Task objective: Copying exactly, give the lines in the material below from the one with "ATOM 51 N N" to the one with "ATOM 56 C CA", ends included, and nothing besides.

- Opening Delimiter -

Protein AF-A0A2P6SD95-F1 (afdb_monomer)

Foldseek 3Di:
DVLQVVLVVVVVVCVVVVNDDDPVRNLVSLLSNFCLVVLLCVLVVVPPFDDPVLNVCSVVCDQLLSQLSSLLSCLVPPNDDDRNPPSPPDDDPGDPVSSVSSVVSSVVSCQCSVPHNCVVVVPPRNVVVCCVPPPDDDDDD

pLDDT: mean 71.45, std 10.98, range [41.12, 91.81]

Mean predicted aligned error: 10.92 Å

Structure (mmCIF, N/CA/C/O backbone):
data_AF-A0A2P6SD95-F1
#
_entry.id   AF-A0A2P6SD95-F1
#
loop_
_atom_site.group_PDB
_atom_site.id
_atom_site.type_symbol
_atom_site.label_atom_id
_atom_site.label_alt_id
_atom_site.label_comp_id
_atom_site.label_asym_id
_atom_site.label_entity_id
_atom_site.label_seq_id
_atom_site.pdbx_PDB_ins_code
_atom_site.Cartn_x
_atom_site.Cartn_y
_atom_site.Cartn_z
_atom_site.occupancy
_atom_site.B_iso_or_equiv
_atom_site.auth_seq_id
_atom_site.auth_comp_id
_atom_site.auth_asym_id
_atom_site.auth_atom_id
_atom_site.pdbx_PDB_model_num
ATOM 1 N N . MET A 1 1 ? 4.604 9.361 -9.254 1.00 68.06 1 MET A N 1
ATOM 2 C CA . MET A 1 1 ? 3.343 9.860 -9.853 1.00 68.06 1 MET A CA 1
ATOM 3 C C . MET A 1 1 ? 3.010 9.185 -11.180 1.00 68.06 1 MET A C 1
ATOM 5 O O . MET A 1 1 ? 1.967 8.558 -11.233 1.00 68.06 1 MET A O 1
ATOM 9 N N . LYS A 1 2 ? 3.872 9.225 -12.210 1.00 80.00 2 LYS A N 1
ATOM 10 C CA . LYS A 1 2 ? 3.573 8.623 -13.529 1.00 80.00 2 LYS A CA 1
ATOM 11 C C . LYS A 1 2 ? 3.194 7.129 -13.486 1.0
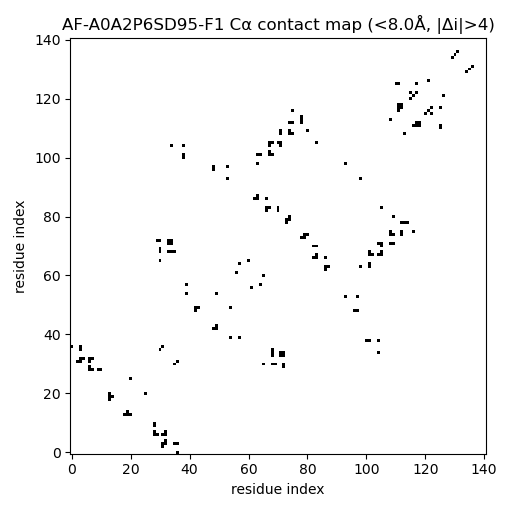0 80.00 2 LYS A C 1
ATOM 13 O O . LYS A 1 2 ? 2.126 6.778 -13.958 1.00 80.00 2 LYS A O 1
ATOM 18 N N . ILE A 1 3 ? 3.997 6.297 -12.815 1.00 79.62 3 ILE A N 1
ATOM 19 C CA . ILE A 1 3 ? 3.742 4.848 -12.653 1.00 79.62 3 ILE A CA 1
ATOM 20 C C . ILE A 1 3 ? 2.340 4.552 -12.083 1.00 79.62 3 ILE A
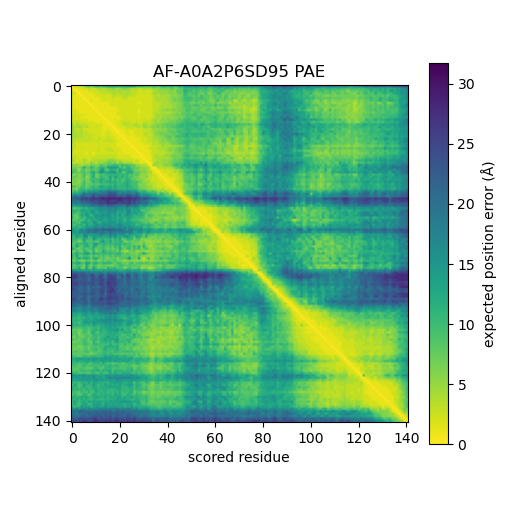 C 1
ATOM 22 O O . ILE A 1 3 ? 1.667 3.638 -12.539 1.00 79.62 3 ILE A O 1
ATOM 26 N N . HIS A 1 4 ? 1.879 5.358 -11.123 1.00 76.50 4 HIS A N 1
ATOM 27 C CA . HIS A 1 4 ? 0.577 5.181 -10.475 1.00 76.50 4 HIS A CA 1
ATOM 28 C C . HIS A 1 4 ? -0.590 5.512 -11.417 1.00 76.50 4 HIS A C 1
ATOM 30 O O . HIS A 1 4 ? -1.567 4.773 -11.494 1.00 76.50 4 HIS A O 1
ATOM 36 N N . VAL A 1 5 ? -0.462 6.605 -12.177
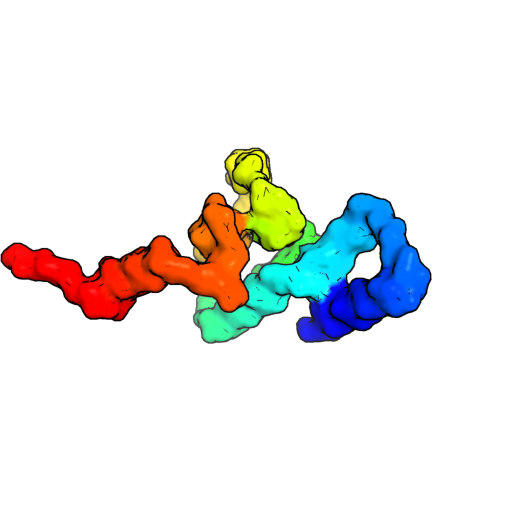 1.00 83.50 5 VAL A N 1
ATOM 37 C CA . VAL A 1 5 ? -1.453 7.002 -13.189 1.00 83.50 5 VAL A CA 1
ATOM 38 C C . VAL A 1 5 ? -1.517 5.967 -14.313 1.00 83.50 5 VAL A C 1
ATOM 40 O O . VAL A 1 5 ? -2.605 5.555 -14.708 1.00 83.50 5 VAL A O 1
ATOM 43 N N . ASP A 1 6 ? -0.361 5.498 -14.788 1.00 88.19 6 ASP A N 1
ATOM 44 C CA . ASP A 1 6 ? -0.281 4.473 -15.831 1.00 88.19 6 ASP A CA 1
ATOM 45 C C . ASP A 1 6 ? -0.911 3.146 -15.370 1.00 88.19 6 ASP A C 1
ATOM 47 O O . ASP A 1 6 ? -1.597 2.482 -16.155 1.00 88.19 6 ASP A O 1
ATOM 51 N N . GLY A 1 7 ? -0.735 2.794 -14.091 1.00 86.06 7 GLY A N 1
ATOM 52 C CA . GLY A 1 7 ? -1.382 1.652 -13.450 1.00 86.06 7 GLY A CA 1
ATOM 53 C C . GLY A 1 7 ? -2.909 1.755 -13.471 1.00 86.06 7 GLY A C 1
ATOM 54 O O . GLY A 1 7 ? -3.566 0.872 -14.022 1.00 86.06 7 GLY A O 1
ATOM 55 N N . TYR A 1 8 ? -3.480 2.865 -12.986 1.00 82.94 8 TYR A N 1
ATOM 56 C CA . TYR A 1 8 ? -4.937 3.063 -12.988 1.00 82.94 8 TYR A CA 1
ATOM 57 C C . TYR A 1 8 ? -5.537 3.085 -14.394 1.00 82.94 8 TYR A C 1
ATOM 59 O O . TYR A 1 8 ? -6.602 2.517 -14.627 1.00 82.94 8 TYR A O 1
ATOM 67 N N . ILE A 1 9 ? -4.851 3.695 -15.365 1.00 91.06 9 ILE A N 1
ATOM 68 C CA . ILE A 1 9 ? -5.299 3.669 -16.763 1.00 91.06 9 ILE A CA 1
ATOM 69 C C . ILE A 1 9 ? -5.320 2.227 -17.293 1.00 91.06 9 ILE A C 1
ATOM 71 O O . ILE A 1 9 ? -6.203 1.857 -18.070 1.00 91.06 9 ILE A O 1
ATOM 75 N N . LYS A 1 10 ? -4.351 1.393 -16.899 1.00 91.00 10 LYS A N 1
ATOM 76 C CA . LYS A 1 10 ? -4.305 -0.016 -17.299 1.00 91.00 10 LYS A CA 1
ATOM 77 C C . LYS A 1 10 ? -5.438 -0.827 -16.661 1.00 91.00 10 LYS A C 1
ATOM 79 O O . LYS A 1 10 ? -6.098 -1.561 -17.392 1.00 91.00 10 LYS A O 1
ATOM 84 N N . GLU A 1 11 ? -5.724 -0.625 -15.377 1.00 82.81 11 GLU A N 1
ATOM 85 C CA . GLU A 1 11 ? -6.880 -1.231 -14.695 1.00 82.81 11 GLU A CA 1
ATOM 86 C C . GLU A 1 11 ? -8.209 -0.813 -15.339 1.00 82.81 11 GLU A C 1
ATOM 88 O O . GLU A 1 11 ? -9.048 -1.661 -15.645 1.00 82.81 11 GLU A O 1
ATOM 93 N N . ALA A 1 12 ? -8.372 0.476 -15.652 1.00 85.62 12 ALA A N 1
ATOM 94 C CA . ALA A 1 12 ? -9.563 0.988 -16.327 1.00 85.62 12 ALA A CA 1
ATOM 95 C C . ALA A 1 12 ? -9.767 0.356 -17.715 1.00 85.62 12 ALA A C 1
ATOM 97 O O . ALA A 1 12 ? -10.897 0.050 -18.099 1.00 85.62 12 ALA A O 1
ATOM 98 N N . ARG A 1 13 ? -8.682 0.108 -18.464 1.00 91.44 13 ARG A N 1
ATOM 99 C CA . ARG A 1 13 ? -8.747 -0.617 -19.745 1.00 91.44 13 ARG A CA 1
ATOM 100 C C . ARG A 1 13 ? -9.162 -2.073 -19.568 1.00 91.44 13 ARG A C 1
ATOM 102 O O . ARG A 1 13 ? -9.957 -2.556 -20.369 1.00 91.44 13 ARG A O 1
ATOM 109 N N . TRP A 1 14 ? -8.647 -2.765 -18.552 1.00 89.50 14 TRP A N 1
ATOM 110 C CA . TRP A 1 14 ? -9.070 -4.135 -18.258 1.00 89.50 14 TRP A CA 1
ATOM 111 C C . TRP A 1 14 ? -10.566 -4.199 -17.947 1.00 89.50 14 TRP A C 1
ATOM 113 O O . TRP A 1 14 ? -11.275 -4.998 -18.556 1.00 89.50 14 TRP A O 1
ATOM 123 N N . LEU A 1 15 ? -11.060 -3.283 -17.108 1.00 79.50 15 LEU A N 1
ATOM 124 C CA . LEU A 1 15 ? -12.480 -3.177 -16.780 1.00 79.50 15 LEU A CA 1
ATOM 125 C C . LEU A 1 15 ? -13.342 -2.890 -18.020 1.00 79.50 15 LEU A C 1
ATOM 127 O O . LEU A 1 15 ? -14.322 -3.591 -18.265 1.00 79.50 15 LEU A O 1
ATOM 131 N N . HIS A 1 16 ? -12.966 -1.888 -18.822 1.00 89.25 16 HIS A N 1
ATOM 132 C CA . HIS A 1 16 ? -13.714 -1.497 -20.020 1.00 89.25 16 HIS A CA 1
ATOM 133 C C . HIS A 1 16 ? -13.810 -2.636 -21.043 1.00 89.25 16 HIS A C 1
ATOM 135 O O . HIS A 1 16 ? -14.882 -2.902 -21.586 1.00 89.25 16 HIS A O 1
ATOM 141 N N . SER A 1 17 ? -12.704 -3.345 -21.263 1.00 91.81 17 SER A N 1
ATOM 142 C CA . SER A 1 17 ? -12.634 -4.475 -22.192 1.00 91.81 17 SER A CA 1
ATOM 143 C C . SER A 1 17 ? -13.198 -5.778 -21.615 1.00 91.81 17 SER A C 1
ATOM 145 O O . SER A 1 17 ? -13.163 -6.796 -22.303 1.00 91.81 17 SER A O 1
ATOM 147 N N . LYS A 1 18 ? -13.687 -5.774 -20.363 1.00 88.69 18 LYS A N 1
ATOM 148 C CA . LYS A 1 18 ? -14.098 -6.976 -19.612 1.00 88.69 18 LYS A CA 1
ATOM 149 C C . LYS A 1 18 ? -13.013 -8.062 -19.595 1.00 88.69 18 LYS A C 1
ATOM 151 O O . LYS A 1 18 ? -13.313 -9.253 -19.596 1.00 88.69 18 LYS A O 1
ATOM 156 N N . TYR A 1 19 ? -11.750 -7.641 -19.617 1.00 78.88 19 TYR A N 1
ATOM 157 C CA . TYR A 1 19 ? -10.602 -8.532 -19.566 1.00 78.88 19 TYR A CA 1
ATOM 158 C C . TYR A 1 19 ? -10.288 -8.866 -18.112 1.00 78.88 19 TYR A C 1
ATOM 160 O O . TYR A 1 19 ? -10.091 -7.965 -17.296 1.00 78.88 19 TYR A O 1
ATOM 168 N N . THR A 1 20 ? -10.208 -10.156 -17.799 1.00 83.12 20 THR A N 1
ATOM 169 C CA . THR A 1 20 ? -9.771 -10.637 -16.488 1.00 83.12 20 THR A CA 1
ATOM 170 C C . THR A 1 20 ? -8.289 -11.007 -16.576 1.00 83.12 20 THR A C 1
ATOM 172 O O . THR A 1 20 ? -7.973 -12.025 -17.194 1.00 83.12 20 THR A O 1
ATOM 175 N N . PRO A 1 21 ? -7.373 -10.195 -16.014 1.00 80.88 21 PRO A N 1
ATOM 176 C CA . PRO A 1 21 ? -5.951 -10.516 -16.014 1.00 80.88 21 PRO A CA 1
ATOM 177 C C . PRO A 1 21 ? -5.665 -11.751 -15.161 1.00 80.88 21 PRO A C 1
ATOM 179 O O . PRO A 1 21 ? -6.348 -12.020 -14.171 1.00 80.88 21 PRO A O 1
ATOM 182 N N . THR A 1 22 ? -4.613 -12.481 -15.522 1.00 80.38 22 THR A N 1
ATOM 183 C CA . THR A 1 22 ? -4.042 -13.498 -14.630 1.00 80.38 22 THR A CA 1
ATOM 184 C C . THR A 1 22 ? -3.401 -12.834 -13.407 1.00 80.38 22 THR A C 1
ATOM 186 O O . THR A 1 22 ? -3.084 -11.643 -13.434 1.00 80.38 22 THR A O 1
ATOM 189 N N . LEU A 1 23 ? -3.177 -13.591 -12.327 1.00 70.62 23 LEU A N 1
ATOM 190 C CA . LEU A 1 23 ? -2.551 -13.050 -11.113 1.00 70.62 23 LEU A CA 1
ATOM 191 C C . LEU A 1 23 ? -1.176 -12.424 -11.408 1.00 70.62 23 LEU A C 1
ATOM 193 O O . LEU A 1 23 ? -0.888 -11.332 -10.924 1.00 70.62 23 LEU A O 1
ATOM 197 N N . ASP A 1 24 ? -0.374 -13.068 -12.257 1.00 75.56 24 ASP A N 1
ATOM 198 C CA . ASP A 1 24 ? 0.960 -12.593 -12.641 1.00 75.56 24 ASP A CA 1
ATOM 199 C C . ASP A 1 24 ? 0.910 -11.283 -13.446 1.00 75.56 24 ASP A C 1
ATOM 201 O O . ASP A 1 24 ? 1.782 -10.425 -13.309 1.00 75.56 24 ASP A O 1
ATOM 205 N N . GLU A 1 25 ? -0.129 -11.089 -14.264 1.00 78.38 25 GLU A N 1
ATOM 206 C CA . GLU A 1 25 ? -0.348 -9.843 -15.006 1.00 78.38 25 GLU A CA 1
ATOM 207 C C . GLU A 1 25 ? -0.911 -8.727 -14.121 1.00 78.38 25 GLU A C 1
ATOM 209 O O . GLU A 1 25 ? -0.573 -7.553 -14.306 1.00 78.38 25 GLU A O 1
ATOM 214 N N . TYR A 1 26 ? -1.786 -9.095 -13.184 1.00 78.31 26 TYR A N 1
ATOM 215 C CA . TYR A 1 26 ? -2.469 -8.190 -12.272 1.00 78.31 26 TYR A CA 1
ATOM 216 C C . TYR A 1 26 ? -1.508 -7.600 -11.244 1.00 78.31 26 TYR A C 1
ATOM 218 O O . TYR A 1 26 ? -1.465 -6.382 -11.067 1.00 78.31 26 TYR A O 1
ATOM 226 N N . MET A 1 27 ? -0.712 -8.449 -10.590 1.00 79.31 27 MET A N 1
ATOM 227 C CA . MET A 1 27 ? -0.025 -8.075 -9.358 1.00 79.31 27 MET A CA 1
ATOM 228 C C . MET A 1 27 ? 0.942 -6.892 -9.517 1.00 79.31 27 MET A C 1
ATOM 230 O O . MET A 1 27 ? 0.850 -5.958 -8.723 1.00 79.31 27 MET A O 1
ATOM 234 N N . PRO A 1 28 ? 1.797 -6.814 -10.555 1.00 81.12 28 PRO A N 1
ATOM 235 C CA . PRO A 1 28 ? 2.676 -5.657 -10.745 1.00 81.12 28 PRO A CA 1
ATOM 236 C C . PRO A 1 28 ? 1.909 -4.336 -10.922 1.00 81.12 28 PRO A C 1
ATOM 238 O O . PRO A 1 28 ? 2.351 -3.282 -10.464 1.00 81.12 28 PRO A O 1
ATOM 241 N N . VAL A 1 29 ? 0.738 -4.383 -11.567 1.00 82.81 29 VAL A N 1
ATOM 242 C CA . VAL A 1 29 ? -0.126 -3.209 -11.758 1.00 82.81 29 VAL A CA 1
ATOM 243 C C . VAL A 1 29 ? -0.810 -2.846 -10.444 1.00 82.81 29 VAL A C 1
ATOM 245 O O . VAL A 1 29 ? -0.745 -1.693 -10.026 1.00 82.81 29 VAL A O 1
ATOM 248 N N . ALA A 1 30 ? -1.351 -3.838 -9.746 1.00 75.25 30 ALA A N 1
ATOM 249 C CA . ALA A 1 30 ? -2.021 -3.673 -8.466 1.00 75.25 30 ALA A CA 1
ATOM 250 C C . ALA A 1 30 ? -1.092 -3.086 -7.388 1.00 75.25 30 ALA A C 1
ATOM 252 O O . ALA A 1 30 ? -1.501 -2.241 -6.591 1.00 75.25 30 ALA A O 1
ATOM 253 N N . LEU A 1 31 ? 0.181 -3.488 -7.354 1.00 73.25 31 LEU A N 1
ATOM 254 C CA . LEU A 1 31 ? 1.175 -2.912 -6.441 1.00 73.25 31 LEU A CA 1
ATOM 255 C C . LEU A 1 31 ? 1.443 -1.438 -6.765 1.00 73.25 31 LEU A C 1
ATOM 257 O O . LEU A 1 31 ? 1.545 -0.608 -5.863 1.00 73.25 31 LEU A O 1
ATOM 261 N N . SER A 1 32 ? 1.485 -1.090 -8.052 1.00 73.94 32 SER A N 1
ATOM 262 C CA . SER A 1 32 ? 1.709 0.285 -8.503 1.00 73.94 32 SER A CA 1
ATOM 263 C C . SER A 1 32 ? 0.547 1.236 -8.175 1.00 73.94 32 SER A C 1
ATOM 265 O O . SER A 1 32 ? 0.776 2.423 -7.922 1.00 73.94 32 SER A O 1
ATOM 267 N N . THR A 1 33 ? -0.687 0.722 -8.126 1.00 74.88 33 THR A N 1
ATOM 268 C CA . THR A 1 33 ? -1.924 1.463 -7.822 1.00 74.88 33 THR A CA 1
ATOM 269 C C . THR A 1 33 ? -2.283 1.473 -6.329 1.00 74.88 33 THR A C 1
ATOM 271 O O . THR A 1 33 ? -3.266 2.102 -5.956 1.00 74.88 33 THR A O 1
ATOM 274 N N . SER A 1 34 ? -1.498 0.823 -5.454 1.00 71.38 34 SER A N 1
ATOM 275 C CA . SER A 1 34 ? -1.770 0.733 -4.006 1.00 71.38 34 SER A CA 1
ATOM 276 C C . SER A 1 34 ? -0.947 1.732 -3.163 1.00 71.38 34 SER A C 1
ATOM 278 O O . SER A 1 34 ? -0.785 2.904 -3.509 1.00 71.38 34 SER A O 1
ATOM 280 N N . LEU A 1 35 ? -0.387 1.261 -2.043 1.00 66.31 35 LEU A N 1
ATOM 281 C CA . LEU A 1 35 ? 0.413 1.973 -1.039 1.00 66.31 35 LEU A CA 1
ATOM 282 C C . LEU A 1 35 ? 1.758 2.506 -1.567 1.00 66.31 35 LEU A C 1
ATOM 284 O O . LEU A 1 35 ? 2.507 3.136 -0.813 1.00 66.31 35 LEU A O 1
ATOM 288 N N . TYR A 1 36 ? 2.089 2.270 -2.840 1.00 66.19 36 TYR A N 1
ATOM 289 C CA . TYR A 1 36 ? 3.342 2.718 -3.448 1.00 66.19 36 TYR A CA 1
ATOM 290 C C . TYR A 1 36 ? 3.480 4.243 -3.409 1.00 66.19 36 TYR A C 1
ATOM 292 O O . TYR A 1 36 ? 4.521 4.773 -3.016 1.00 66.19 36 TYR A O 1
ATOM 300 N N . MET A 1 37 ? 2.400 4.967 -3.729 1.00 67.69 37 MET A N 1
ATOM 301 C CA . MET A 1 37 ? 2.397 6.430 -3.652 1.00 67.69 37 MET A CA 1
ATOM 302 C C . MET A 1 37 ? 2.553 6.911 -2.202 1.00 67.69 37 MET A C 1
ATOM 304 O O . MET A 1 37 ? 3.349 7.809 -1.946 1.00 67.69 37 MET A O 1
ATOM 308 N N . LEU A 1 38 ? 1.851 6.293 -1.248 1.00 69.00 38 LEU A N 1
ATOM 309 C CA . LEU A 1 38 ? 1.910 6.660 0.170 1.00 69.00 38 LEU A CA 1
ATOM 310 C C . LEU A 1 38 ? 3.312 6.430 0.770 1.00 69.00 38 LEU A C 1
ATOM 312 O O . LEU A 1 38 ? 3.821 7.262 1.525 1.00 69.00 38 LEU A O 1
ATOM 316 N N . SER A 1 39 ? 3.988 5.356 0.356 1.00 66.25 39 SER A N 1
ATOM 317 C CA . SER A 1 39 ? 5.366 5.049 0.758 1.00 66.25 39 SER A CA 1
ATOM 318 C C . SER A 1 39 ? 6.365 6.094 0.240 1.00 66.25 39 SER A C 1
ATOM 320 O O . SER A 1 39 ? 7.216 6.569 0.995 1.00 66.25 39 SER A O 1
ATOM 322 N N . ILE A 1 40 ? 6.237 6.517 -1.023 1.00 67.19 40 ILE A N 1
ATOM 323 C CA . ILE A 1 40 ? 7.093 7.560 -1.611 1.00 67.19 40 ILE A CA 1
ATOM 324 C C . ILE A 1 40 ? 6.807 8.924 -0.969 1.00 67.19 40 ILE A C 1
ATOM 326 O O . ILE A 1 40 ? 7.733 9.604 -0.530 1.00 67.19 40 ILE A O 1
ATOM 330 N N . THR A 1 41 ? 5.535 9.314 -0.863 1.00 69.56 41 THR A N 1
ATOM 331 C CA . THR A 1 41 ? 5.137 10.616 -0.308 1.00 69.56 41 THR A CA 1
ATOM 332 C C . THR A 1 41 ? 5.544 10.747 1.157 1.00 69.56 41 THR A C 1
ATOM 334 O O . THR A 1 41 ? 6.119 11.766 1.530 1.00 69.56 41 THR A O 1
ATOM 337 N N . SER A 1 42 ? 5.338 9.714 1.981 1.00 69.25 42 SER A N 1
ATOM 338 C CA . SER A 1 42 ? 5.776 9.733 3.385 1.00 69.25 42 SER A CA 1
ATOM 339 C C . SER A 1 42 ? 7.295 9.906 3.515 1.00 69.25 42 SER A C 1
ATOM 341 O O . SER A 1 42 ? 7.758 10.649 4.379 1.00 69.25 42 SER A O 1
ATOM 343 N N . SER A 1 43 ? 8.072 9.293 2.619 1.00 64.69 43 SER A N 1
ATOM 344 C CA . SER A 1 43 ? 9.536 9.397 2.606 1.00 64.69 43 SER A CA 1
ATOM 345 C C . SER A 1 43 ? 10.022 10.799 2.216 1.00 64.69 43 SER A C 1
ATOM 347 O O . SER A 1 43 ? 10.979 11.300 2.802 1.00 64.69 43 SER A O 1
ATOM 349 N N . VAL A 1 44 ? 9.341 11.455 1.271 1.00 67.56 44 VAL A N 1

- Closing Delimiter -

Output of the task:
ATOM 51 N N . GLY A 1 7 ? -0.735 2.794 -14.091 1.00 86.06 7 GLY A N 1
ATOM 52 C CA . GLY A 1 7 ? -1.382 1.652 -13.450 1.00 86.06 7 GLY A CA 1
ATOM 53 C C . GLY A 1 7 ? -2.909 1.755 -13.471 1.00 86.06 7 GLY A C 1
ATOM 54 O O . GLY A 1 7 ? -3.566 0.872 -14.022 1.00 86.06 7 GLY A O 1
ATOM 55 N N . TYR A 1 8 ? -3.480 2.865 -12.986 1.00 82.94 8 TYR A N 1
ATOM 56 C CA . TYR A 1 8 ? -4.937 3.063 -12.988 1.00 82.94 8 TYR A CA 1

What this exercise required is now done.